All I can do is hope it doesn't rain today and shoot for tomorrow morning...


----------



## twopopper (Sep 24, 2006)

Finnally got out today for the first time. Did alright. Was out by myself and got 3.


----------



## AWO (Mar 9, 2008)

We've had a very tough season here so far, only have watched 45 die so far, not a good season at all yet. A lot of hunters who shoot the same fields over and over, skyblasting a lot too. :eyeroll: When will people stop being lazy and unethical hunters?

Funny, 2 days before the season I projected 200 birds for our early season between the two groups I hunt with, now I'd be happy with 100. And no, I'm not boasting, just stating the facts.


----------



## greatwhitehunter3 (Sep 15, 2006)

got two more last night. got kicked out of our first field by a farmer hauling ****. that ticked me off, but had enough time to move to a new field and get a couple.


----------



## hunter121390 (Nov 7, 2006)

most of the geese around here have been staying in town since the season opened. i did get a couple flocks to come in the last couple days and shot 3 yesterday and today. won't be able to get out again until friday, and i hope they move out of the city and around where im hunting by then. fortunately there's corn going down around me now  so they should be moving this way.


----------



## Leo Porcello (Jul 10, 2003)

Those dam farmers!!


----------



## nate the goose aholic (Oct 11, 2007)

its been great for me here in MN shot 18 the first moring with 4 guys and then 8 the second morning 2 guys and two that night 2 guys and three this morning 3 guys sorry for the confusion leo


----------



## Leo Porcello (Jul 10, 2003)

whats the limit? 18


----------



## waterfowladdict (Mar 23, 2008)

We've been doing good. We started last monday in wisconsin and killed our 30 for 6 guys. Then on MN opener we killed 15 for 3 guys then sunday we had 14 for 3 guys... the finger gets pointed at me for that missing bird, the worst part is it was caught on film.


----------



## goosehunternd (Mar 10, 2006)

> We've been doing good. We started last monday in wisconsin and killed our 30 for 6 guys. Then on MN opener we killed 15 for 3 guys then sunday we had 14 for 3 guys... the finger gets pointed at me for that missing bird, the worst part is it was caught on film.

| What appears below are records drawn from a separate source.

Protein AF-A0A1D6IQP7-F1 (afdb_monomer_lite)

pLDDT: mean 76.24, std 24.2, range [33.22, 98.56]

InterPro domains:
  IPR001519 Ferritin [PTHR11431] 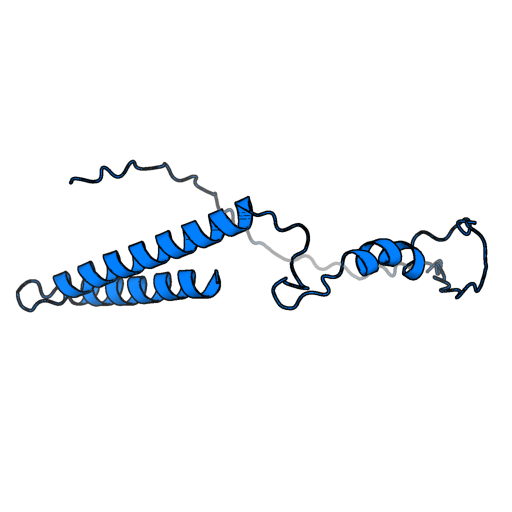(74-138)
  IPR008331 Ferritin/DPS domain [PF00210] (89-139)
  IPR009040 Ferritin-like diiron domain [PS50905] (81-141)
  IPR009078 Ferritin-like superfamily [SSF47240] (70-138)
  IPR012347 Ferritin-like [G3DSA:1.20.1260.10] (50-140)

Organism: Zea mays (NCBI:txid4577)

Foldseek 3Di:
DDDDDDDDDDDDDDDDDDDDDDDDDDDDDDPDPPPPPPPDPDDDPDDDPDDPPPDPDDPVVVCPVVVVVQDPDPPDDSPDDPCDVVNVVVLVVLLVVLLVLLVVLQVQLVVCVDPVNVVVVSNVVSNVSSVVSNVVSVVSD

Structure (mmCIF, N/CA/C/O backbone):
data_AF-A0A1D6IQP7-F1
#
_entry.id   AF-A0A1D6IQP7-F1
#
loop_
_atom_site.group_PDB
_atom_site.id
_atom_site.type_symbol
_atom_site.label_atom_id
_atom_site.label_alt_id
_atom_site.label_comp_id
_atom_site.label_asym_id
_atom_site.label_entity_id
_atom_site.label_seq_id
_atom_site.pdbx_PDB_ins_code
_atom_site.Cartn_x
_atom_site.Cartn_y
_atom_site.Cartn_z
_atom_site.occupancy
_atom_site.B_iso_or_equiv
_atom_site.auth_seq_id
_atom_site.auth_comp_id
_atom_site.auth_asym_id
_atom_site.auth_atom_id
_atom_site.pdbx_PDB_model_num
ATOM 1 N N . MET A 1 1 ? -20.815 -15.027 1.518 1.00 43.47 1 MET A N 1
ATOM 2 C CA . MET A 1 1 ? -19.625 -15.737 1.005 1.00 43.47 1 MET A CA 1
ATOM 3 C C . MET A 1 1 ? -18.540 -15.562 2.059 1.00 43.47 1 MET A C 1
ATOM 5 O O . MET A 1 1 ? -18.087 -14.446 2.254 1.00 43.47 1 MET A O 1
ATOM 9 N N . MET A 1 2 ? -18.287 -16.589 2.875 1.00 37.94 2 MET A N 1
ATOM 10 C CA . MET A 1 2 ? -17.366 -16.500 4.017 1.00 37.94 2 MET A CA 1
ATOM 11 C C . MET A 1 2 ? -15.923 -16.685 3.535 1.00 37.94 2 MET A C 1
ATOM 13 O O . MET A 1 2 ? -15.606 -17.747 3.005 1.00 37.94 2 MET A O 1
ATOM 17 N N . LEU A 1 3 ? -15.061 -15.682 3.724 1.00 38.22 3 LEU A N 1
ATOM 18 C CA . LEU A 1 3 ? -13.619 -15.834 3.524 1.00 38.22 3 LEU A CA 1
ATOM 19 C C . LEU A 1 3 ? -13.000 -16.456 4.781 1.00 38.22 3 LEU A C 1
ATOM 21 O O . LEU A 1 3 ? -13.119 -15.913 5.878 1.00 38.22 3 LEU A O 1
ATOM 25 N N . ARG A 1 4 ? -12.343 -17.607 4.617 1.00 46.97 4 ARG A N 1
ATOM 26 C CA . ARG A 1 4 ? -11.469 -18.195 5.636 1.00 46.97 4 ARG A CA 1
ATOM 27 C C . ARG A 1 4 ? -10.095 -17.533 5.531 1.00 46.97 4 ARG A C 1
ATOM 29 O O . ARG A 1 4 ? -9.480 -17.604 4.474 1.00 46.97 4 ARG A O 1
ATOM 36 N N . VAL A 1 5 ? -9.621 -16.931 6.619 1.00 45.19 5 VAL A N 1
ATOM 37 C CA . VAL A 1 5 ? -8.242 -16.440 6.759 1.00 45.19 5 VAL A CA 1
ATOM 38 C C . VAL A 1 5 ? -7.404 -17.562 7.373 1.00 45.19 5 VAL A C 1
ATOM 40 O O . VAL A 1 5 ? -7.697 -18.022 8.476 1.00 45.19 5 VAL A O 1
ATOM 43 N N . SER A 1 6 ? -6.393 -18.041 6.651 1.00 42.16 6 SER A N 1
ATOM 44 C CA . SER A 1 6 ? -5.362 -18.935 7.189 1.00 42.16 6 SER A CA 1
ATOM 45 C C . SER A 1 6 ? -4.262 -18.112 7.863 1.00 42.16 6 SER A C 1
ATOM 47 O O . SER A 1 6 ? -3.738 -17.183 7.255 1.00 42.16 6 SER A O 1
ATOM 49 N N . ALA A 1 7 ? -3.900 -18.460 9.099 1.00 43.78 7 ALA A N 1
ATOM 50 C CA . ALA A 1 7 ? -2.809 -17.830 9.842 1.00 43.78 7 ALA A CA 1
ATOM 51 C C . ALA A 1 7 ? -1.436 -18.392 9.422 1.00 43.78 7 ALA A C 1
ATOM 53 O O . ALA A 1 7 ? -1.283 -19.607 9.294 1.00 43.78 7 ALA A O 1
ATOM 54 N N . SER A 1 8 ? -0.445 -17.511 9.259 1.00 48.97 8 SER A N 1
ATOM 55 C CA . SER A 1 8 ? 0.969 -17.844 9.009 1.00 48.97 8 SER A CA 1
ATOM 56 C C . SER A 1 8 ? 1.804 -17.582 10.277 1.00 48.97 8 SER A C 1
ATOM 58 O O . SER A 1 8 ? 1.520 -16.601 10.970 1.00 48.97 8 SER A O 1
ATOM 60 N N . PRO A 1 9 ? 2.806 -18.414 10.633 1.00 43.69 9 PRO A N 1
ATOM 61 C CA . PRO A 1 9 ? 3.549 -18.255 11.880 1.00 43.69 9 PRO A CA 1
ATOM 62 C C . PRO A 1 9 ? 4.724 -17.272 11.740 1.00 43.69 9 PRO A C 1
ATOM 64 O O . PRO A 1 9 ? 5.475 -17.297 10.767 1.00 43.69 9 PRO A O 1
ATOM 67 N N . ALA A 1 10 ? 4.882 -16.424 12.758 1.00 38.34 10 ALA A N 1
ATOM 68 C CA . ALA A 1 10 ? 5.926 -15.414 12.894 1.00 38.34 10 ALA A CA 1
ATOM 69 C C . ALA A 1 10 ? 7.301 -16.024 13.238 1.00 38.34 10 ALA A C 1
ATOM 71 O O . ALA A 1 10 ? 7.404 -16.882 14.116 1.00 38.34 10 ALA A O 1
ATOM 72 N N . ALA A 1 11 ? 8.365 -15.538 12.592 1.00 40.22 11 ALA A N 1
ATOM 73 C CA . ALA A 1 11 ? 9.750 -15.854 12.936 1.00 40.22 11 ALA A CA 1
ATOM 74 C C . ALA A 1 11 ? 10.320 -14.788 13.889 1.00 40.22 11 ALA A C 1
ATOM 76 O O . ALA A 1 11 ? 10.320 -13.597 13.583 1.00 40.22 11 ALA A O 1
ATOM 77 N N . ALA A 1 12 ? 10.795 -15.228 15.054 1.00 36.91 12 ALA A N 1
ATOM 78 C CA . ALA A 1 12 ? 11.406 -14.392 16.082 1.00 36.91 12 ALA A CA 1
ATOM 79 C C . ALA A 1 12 ? 12.873 -14.065 15.747 1.00 36.91 12 ALA A C 1
ATOM 81 O O . ALA A 1 12 ? 13.652 -14.965 15.435 1.00 36.91 12 ALA A O 1
ATOM 82 N N . VAL A 1 13 ? 13.267 -12.794 15.876 1.00 40.69 13 VAL A N 1
ATOM 83 C CA . VAL A 1 13 ? 14.669 -12.349 15.793 1.00 40.69 13 VAL A CA 1
ATOM 84 C C . VAL A 1 13 ? 15.129 -11.913 17.183 1.00 40.69 13 VAL A C 1
ATOM 86 O O . VAL A 1 13 ? 14.535 -11.033 17.804 1.00 40.69 13 VAL A O 1
ATOM 89 N N . ALA A 1 14 ? 16.171 -12.573 17.686 1.00 37.91 14 ALA A N 1
ATOM 90 C CA . ALA A 1 14 ? 16.767 -12.317 18.990 1.00 37.91 14 ALA A CA 1
ATOM 91 C C . ALA A 1 14 ? 17.659 -11.067 18.958 1.00 37.91 14 ALA A C 1
ATOM 93 O O . ALA A 1 14 ? 18.525 -10.925 18.097 1.00 37.91 14 ALA A O 1
ATOM 94 N N . ASN A 1 15 ? 17.455 -10.189 19.937 1.00 40.84 15 ASN A N 1
ATOM 95 C CA . ASN A 1 15 ? 18.241 -8.984 20.168 1.00 40.84 15 ASN A CA 1
ATOM 96 C C . ASN A 1 15 ? 19.279 -9.287 21.260 1.00 40.84 15 ASN A C 1
ATOM 98 O O . ASN A 1 15 ? 18.901 -9.767 22.329 1.00 40.84 15 ASN A O 1
ATOM 102 N N . HIS A 1 16 ? 20.563 -8.999 21.033 1.00 35.41 16 HIS A N 1
ATOM 103 C CA . HIS A 1 16 ? 21.576 -9.081 22.090 1.00 35.41 16 HIS A CA 1
ATOM 104 C C . HIS A 1 16 ? 22.354 -7.766 22.174 1.00 35.41 16 HIS A C 1
ATOM 106 O O . HIS A 1 16 ? 23.197 -7.459 21.335 1.00 35.41 16 HIS A O 1
ATOM 112 N N . LEU A 1 17 ? 22.041 -6.983 23.209 1.00 36.97 17 LEU A N 1
ATOM 113 C CA . LEU A 1 17 ? 22.854 -5.867 23.683 1.00 36.97 17 LEU A CA 1
ATOM 114 C C . LEU A 1 17 ? 23.956 -6.404 24.604 1.00 36.97 17 LEU A C 1
ATOM 116 O O . LEU A 1 17 ? 23.687 -7.216 25.486 1.00 36.97 17 LEU A O 1
ATOM 120 N N . SER A 1 18 ? 25.159 -5.847 24.499 1.00 36.06 18 SER A N 1
ATOM 121 C CA . SER A 1 18 ? 26.085 -5.752 25.633 1.00 36.06 18 SER A CA 1
ATOM 122 C C . SER A 1 18 ? 27.054 -4.592 25.415 1.00 36.06 18 SER A C 1
ATOM 124 O O . SER A 1 18 ? 27.778 -4.569 24.421 1.00 36.06 18 SER A O 1
ATOM 126 N N . GLY A 1 19 ? 27.045 -3.626 26.334 1.00 33.22 19 GLY A N 1
ATOM 127 C CA . GLY A 1 19 ? 28.029 -2.546 26.406 1.00 33.22 19 GLY A CA 1
ATOM 128 C C . GLY A 1 19 ? 29.224 -2.893 27.299 1.00 33.22 19 GLY A C 1
ATOM 129 O O . GLY A 1 19 ? 29.183 -3.874 28.038 1.00 33.22 19 GLY A O 1
ATOM 130 N N . GLY A 1 20 ? 30.255 -2.037 27.278 1.00 33.78 20 GLY A N 1
ATOM 131 C CA . GLY A 1 20 ? 31.246 -1.977 28.358 1.00 33.78 20 GLY A CA 1
ATOM 132 C C . GLY A 1 20 ? 32.675 -1.557 27.989 1.00 33.78 20 GLY A C 1
ATOM 133 O O . GLY A 1 20 ? 33.466 -2.389 27.575 1.00 33.78 20 GLY A O 1
ATOM 134 N N . ALA A 1 21 ? 32.985 -0.296 28.317 1.00 37.53 21 ALA A N 1
ATOM 135 C CA . ALA A 1 21 ? 34.240 0.247 28.864 1.00 37.53 21 ALA A CA 1
ATOM 136 C C . ALA A 1 21 ? 35.534 0.370 28.021 1.00 37.53 21 ALA A C 1
ATOM 138 O O . ALA A 1 21 ? 35.928 -0.468 27.220 1.00 37.53 21 ALA A O 1
ATOM 139 N N . ALA A 1 22 ? 36.198 1.499 28.287 1.00 41.84 22 ALA A N 1
ATOM 140 C CA . ALA A 1 22 ? 37.332 2.087 27.595 1.00 41.84 22 ALA A CA 1
ATOM 141 C C . ALA A 1 22 ? 38.695 1.532 28.040 1.00 41.84 22 ALA A C 1
ATOM 143 O O . ALA A 1 22 ? 38.907 1.249 29.217 1.00 41.84 22 ALA A O 1
ATOM 144 N N . ALA A 1 23 ? 39.654 1.518 27.110 1.00 40.62 23 ALA A N 1
ATOM 145 C CA . ALA A 1 23 ? 41.081 1.450 27.403 1.00 40.62 23 ALA A CA 1
ATOM 146 C C . ALA A 1 23 ? 41.835 2.431 26.494 1.00 40.62 23 ALA A C 1
ATOM 148 O O . ALA A 1 23 ? 41.712 2.412 25.271 1.00 40.62 23 ALA A O 1
ATOM 149 N N . THR A 1 24 ? 42.585 3.328 27.124 1.00 43.31 24 THR A N 1
ATOM 150 C CA . THR A 1 24 ? 43.436 4.341 26.503 1.00 43.31 24 THR A CA 1
ATOM 151 C C . THR A 1 24 ? 44.751 3.718 26.037 1.00 43.31 24 THR A C 1
ATOM 153 O O . THR A 1 24 ? 45.508 3.208 26.861 1.00 43.31 24 THR A O 1
ATOM 156 N N . THR A 1 25 ? 45.071 3.818 24.746 1.00 45.94 25 THR A N 1
ATOM 157 C CA . THR A 1 25 ? 46.400 3.491 24.202 1.00 45.94 25 THR A CA 1
ATOM 158 C C . THR A 1 25 ? 46.845 4.575 23.222 1.00 45.94 25 THR A C 1
ATOM 160 O O . THR A 1 25 ? 46.089 4.968 22.337 1.00 45.94 25 THR A O 1
ATOM 163 N N . ALA A 1 26 ? 48.063 5.080 23.421 1.00 55.28 26 ALA A N 1
ATOM 164 C CA . ALA A 1 26 ? 48.699 6.156 22.658 1.00 55.28 26 ALA A CA 1
ATOM 165 C C . ALA A 1 26 ? 48.809 5.855 21.144 1.00 55.28 26 ALA A C 1
ATOM 167 O O . ALA A 1 26 ? 48.864 4.685 20.758 1.00 55.28 26 ALA A O 1
ATOM 168 N N . PRO A 1 27 ? 48.891 6.875 20.265 1.00 48.09 27 PRO A N 1
ATOM 169 C CA . PRO A 1 27 ? 48.955 6.641 18.830 1.00 48.09 27 PRO A CA 1
ATOM 170 C C . PRO A 1 27 ? 50.361 6.188 18.411 1.00 48.09 27 PRO A C 1
ATOM 172 O O . PRO A 1 27 ? 51.331 6.940 18.506 1.00 48.09 27 PRO A O 1
ATOM 175 N N . ALA A 1 28 ? 50.467 4.969 17.885 1.00 45.97 28 ALA A N 1
ATOM 176 C CA . ALA A 1 28 ? 51.617 4.557 17.092 1.00 45.97 28 ALA A CA 1
ATOM 177 C C . ALA A 1 28 ? 51.507 5.191 15.695 1.00 45.97 28 ALA A C 1
ATOM 179 O O . ALA A 1 28 ? 50.556 4.953 14.950 1.00 45.97 28 ALA A O 1
ATOM 180 N N . ARG A 1 29 ? 52.484 6.029 15.340 1.00 47.06 29 ARG A N 1
ATOM 181 C CA . ARG A 1 29 ? 52.600 6.656 14.020 1.00 47.06 29 ARG A CA 1
ATOM 182 C C . ARG A 1 29 ? 52.985 5.593 12.987 1.00 47.06 29 ARG A C 1
ATOM 184 O O . ARG A 1 29 ? 54.160 5.284 12.826 1.00 47.06 29 ARG A O 1
ATOM 191 N N . VAL A 1 30 ? 51.997 5.053 12.276 1.00 42.81 30 VAL A N 1
ATOM 192 C CA . VAL A 1 30 ? 52.222 4.217 11.089 1.00 42.81 30 VAL A CA 1
ATOM 193 C C . VAL A 1 30 ? 52.485 5.134 9.899 1.00 42.81 30 VAL A C 1
ATOM 195 O O . VAL A 1 30 ? 51.601 5.854 9.435 1.00 42.81 30 VAL A O 1
ATOM 198 N N . THR A 1 31 ? 53.712 5.126 9.386 1.00 46.88 31 THR A N 1
ATOM 199 C CA . THR A 1 31 ? 54.013 5.673 8.062 1.00 46.88 31 THR A CA 1
ATOM 200 C C . THR A 1 31 ? 53.439 4.729 7.011 1.00 46.88 31 THR A C 1
ATOM 202 O O . THR A 1 31 ? 54.092 3.772 6.599 1.00 46.88 31 THR A O 1
ATOM 205 N N . ALA A 1 32 ? 52.202 4.979 6.584 1.00 45.41 32 ALA A N 1
ATOM 206 C CA . ALA A 1 32 ? 51.663 4.365 5.382 1.00 45.41 32 ALA A CA 1
ATOM 207 C C . ALA A 1 32 ? 52.386 4.984 4.181 1.00 45.41 32 ALA A C 1
ATOM 209 O O . ALA A 1 32 ? 52.121 6.124 3.794 1.00 45.41 32 ALA A O 1
ATOM 210 N N . GLN A 1 33 ? 53.334 4.243 3.610 1.00 40.59 33 GLN A N 1
ATOM 211 C CA . GLN A 1 33 ? 53.871 4.544 2.294 1.00 40.59 33 GLN A CA 1
ATOM 212 C C . GLN A 1 33 ? 52.700 4.460 1.311 1.00 40.59 33 GLN A C 1
ATOM 214 O O . GLN A 1 33 ? 52.282 3.377 0.906 1.00 40.59 33 GLN A O 1
ATOM 219 N N . ARG A 1 34 ? 52.121 5.620 0.976 1.00 47.34 34 ARG A N 1
ATOM 220 C CA . ARG A 1 34 ? 51.192 5.763 -0.142 1.00 47.34 34 ARG A CA 1
ATOM 221 C C . ARG A 1 34 ? 51.973 5.426 -1.406 1.00 47.34 34 ARG A C 1
ATOM 223 O O . ARG A 1 34 ? 52.569 6.301 -2.025 1.00 47.34 34 ARG A O 1
ATOM 230 N N . SER A 1 35 ? 51.974 4.152 -1.779 1.00 45.47 35 SER A N 1
ATOM 231 C CA . SER A 1 35 ? 52.167 3.790 -3.174 1.00 45.47 35 SER A CA 1
ATOM 232 C C . SER A 1 35 ? 50.934 4.316 -3.896 1.00 45.47 35 SER A C 1
ATOM 234 O O . SER A 1 35 ? 49.851 3.734 -3.824 1.00 45.47 35 SER A O 1
ATOM 236 N N . GLY A 1 36 ? 51.058 5.528 -4.434 1.00 45.97 36 GLY A N 1
ATOM 237 C CA . GLY A 1 36 ? 50.011 6.161 -5.213 1.00 45.97 36 GLY A CA 1
ATOM 238 C C . GLY A 1 36 ? 49.768 5.314 -6.449 1.00 45.97 36 GLY A C 1
ATOM 239 O O . GLY A 1 36 ? 50.556 5.353 -7.388 1.00 45.97 36 GLY A O 1
ATOM 240 N N . VAL A 1 37 ? 48.681 4.548 -6.452 1.00 50.94 37 VAL A N 1
ATOM 241 C CA . VAL A 1 37 ? 48.106 4.081 -7.708 1.00 50.94 37 VAL A CA 1
ATOM 242 C C . VAL A 1 37 ? 47.506 5.318 -8.365 1.00 50.94 37 VAL A C 1
ATOM 244 O O . VAL A 1 37 ? 46.425 5.780 -8.003 1.00 50.94 37 VAL A O 1
ATOM 247 N N . SER A 1 38 ? 48.267 5.908 -9.279 1.00 50.91 38 SER A N 1
ATOM 248 C CA . SER A 1 38 ? 47.787 6.960 -10.164 1.00 50.91 38 SER A CA 1
ATOM 249 C C . SER A 1 38 ? 46.761 6.344 -11.116 1.00 50.91 38 SER A C 1
ATOM 251 O O . SER A 1 38 ? 47.122 5.652 -12.062 1.00 50.91 38 SER A O 1
ATOM 253 N N . LEU A 1 39 ? 45.472 6.566 -10.852 1.00 52.72 39 LEU A N 1
ATOM 254 C CA . LEU A 1 39 ? 44.393 6.275 -11.796 1.00 52.72 39 LEU A CA 1
ATOM 255 C C . LEU A 1 39 ? 44.449 7.323 -12.915 1.00 52.72 39 LEU A C 1
ATOM 257 O O . LEU A 1 39 ? 43.912 8.420 -12.781 1.00 52.72 39 LEU A O 1
ATOM 261 N N . SER A 1 40 ? 45.148 7.019 -14.006 1.00 50.94 40 SER A N 1
ATOM 262 C CA . SER A 1 40 ? 45.138 7.852 -15.210 1.00 50.94 40 SER A CA 1
ATOM 263 C C . SER A 1 40 ? 43.906 7.536 -16.056 1.00 50.94 40 SER A C 1
ATOM 265 O O . SER A 1 40 ? 43.854 6.509 -16.730 1.00 50.94 40 SER A O 1
ATOM 267 N N . ALA A 1 41 ? 42.920 8.435 -16.044 1.00 51.97 41 ALA A N 1
ATOM 268 C CA . ALA A 1 41 ? 41.857 8.463 -17.043 1.00 51.97 41 ALA A CA 1
ATOM 269 C C . ALA A 1 41 ? 42.433 9.034 -18.350 1.00 51.97 41 ALA A C 1
ATOM 271 O O . ALA A 1 41 ? 42.590 10.245 -18.490 1.00 51.97 41 ALA A O 1
ATOM 272 N N . ALA A 1 42 ? 42.809 8.167 -19.289 1.00 53.47 42 ALA A N 1
ATOM 273 C CA . ALA A 1 42 ? 43.233 8.578 -20.624 1.00 53.47 42 ALA A CA 1
ATOM 274 C C . ALA A 1 42 ? 42.052 8.457 -21.599 1.00 53.47 42 ALA A C 1
ATOM 276 O O . ALA A 1 42 ? 41.478 7.380 -21.750 1.00 53.47 42 ALA A O 1
ATOM 277 N N . ALA A 1 43 ? 41.695 9.553 -22.274 1.00 51.84 43 ALA A N 1
ATOM 278 C CA . ALA A 1 43 ? 40.733 9.528 -23.371 1.00 51.84 43 ALA A CA 1
ATOM 279 C C . ALA A 1 43 ? 41.450 9.069 -24.651 1.00 51.84 43 ALA A C 1
ATOM 281 O O . ALA A 1 43 ? 42.148 9.851 -25.296 1.00 51.84 43 ALA A O 1
ATOM 282 N N . ALA A 1 44 ? 41.321 7.789 -25.001 1.00 49.91 44 ALA A N 1
ATOM 283 C CA . ALA A 1 44 ? 41.881 7.245 -26.233 1.00 49.91 44 ALA A CA 1
ATOM 284 C C . ALA A 1 44 ? 40.880 7.407 -27.389 1.00 49.91 44 ALA A C 1
ATOM 286 O O . ALA A 1 44 ? 39.855 6.731 -27.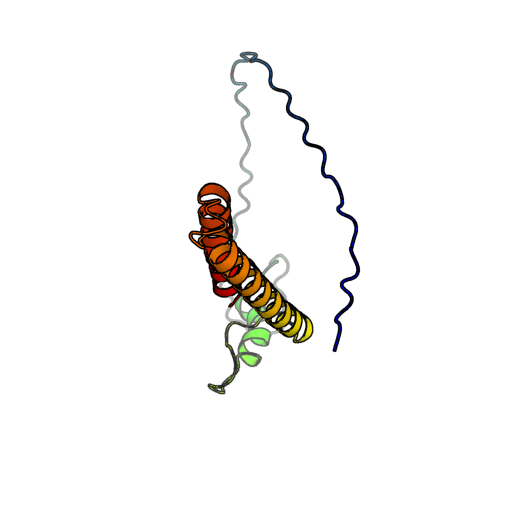445 1.00 49.91 44 ALA A O 1
ATOM 287 N N . ALA A 1 45 ? 41.186 8.295 -28.334 1.00 51.38 45 ALA A N 1
ATOM 288 C CA . ALA A 1 45 ? 40.537 8.315 -29.639 1.00 51.38 45 ALA A CA 1
ATOM 289 C C . ALA A 1 45 ? 41.172 7.219 -30.514 1.00 51.38 45 ALA A C 1
ATOM 291 O O . ALA A 1 45 ? 42.239 7.426 -31.087 1.00 51.38 45 ALA A O 1
ATOM 292 N N . GLY A 1 46 ? 40.551 6.040 -30.595 1.00 47.34 46 GLY A N 1
ATOM 293 C CA . GLY A 1 46 ? 41.083 4.916 -31.370 1.00 47.34 46 GLY A CA 1
ATOM 294 C C . GLY A 1 46 ? 39.989 4.059 -32.001 1.00 47.34 46 GLY A C 1
ATOM 295 O O . GLY A 1 46 ? 39.195 3.436 -31.305 1.00 47.34 46 GLY A O 1
ATOM 296 N N . LYS A 1 47 ? 39.960 4.001 -33.339 1.00 52.91 47 LYS A N 1
ATOM 297 C CA . LYS A 1 47 ? 39.223 2.978 -34.097 1.00 52.91 47 LYS A CA 1
ATOM 298 C C . LYS A 1 47 ? 39.929 1.633 -33.895 1.00 52.91 47 LYS A C 1
ATOM 300 O O . LYS A 1 47 ? 40.938 1.381 -34.542 1.00 52.91 47 LYS A O 1
ATOM 305 N N . GLY A 1 48 ? 39.394 0.770 -33.039 1.00 50.31 48 GLY A N 1
ATOM 306 C CA . GLY A 1 48 ? 39.883 -0.601 -32.901 1.00 50.31 48 GLY A CA 1
ATOM 307 C C . GLY A 1 48 ? 39.464 -1.234 -31.584 1.00 50.31 48 GLY A C 1
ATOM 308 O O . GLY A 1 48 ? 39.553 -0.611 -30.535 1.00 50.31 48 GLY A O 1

No bands came out of the money band field?


----------



## Leo Porcello (Jul 10, 2003)

nate the goose aholic said:


> its been great for me here in MN shot 18 the first moring with 4 guys and then 8 the second morning 2 guys and two that night 2 guys and three this morning 3 guys sorry for the confusion leo


haha I figured it was more than just you. :lol: :beer:


----------



## CuttinDaisies (Nov 15, 2007)

waterfowladdict said:


> the worst part is it was caught on film.


Don't worry... no one will watch it anyways.


----------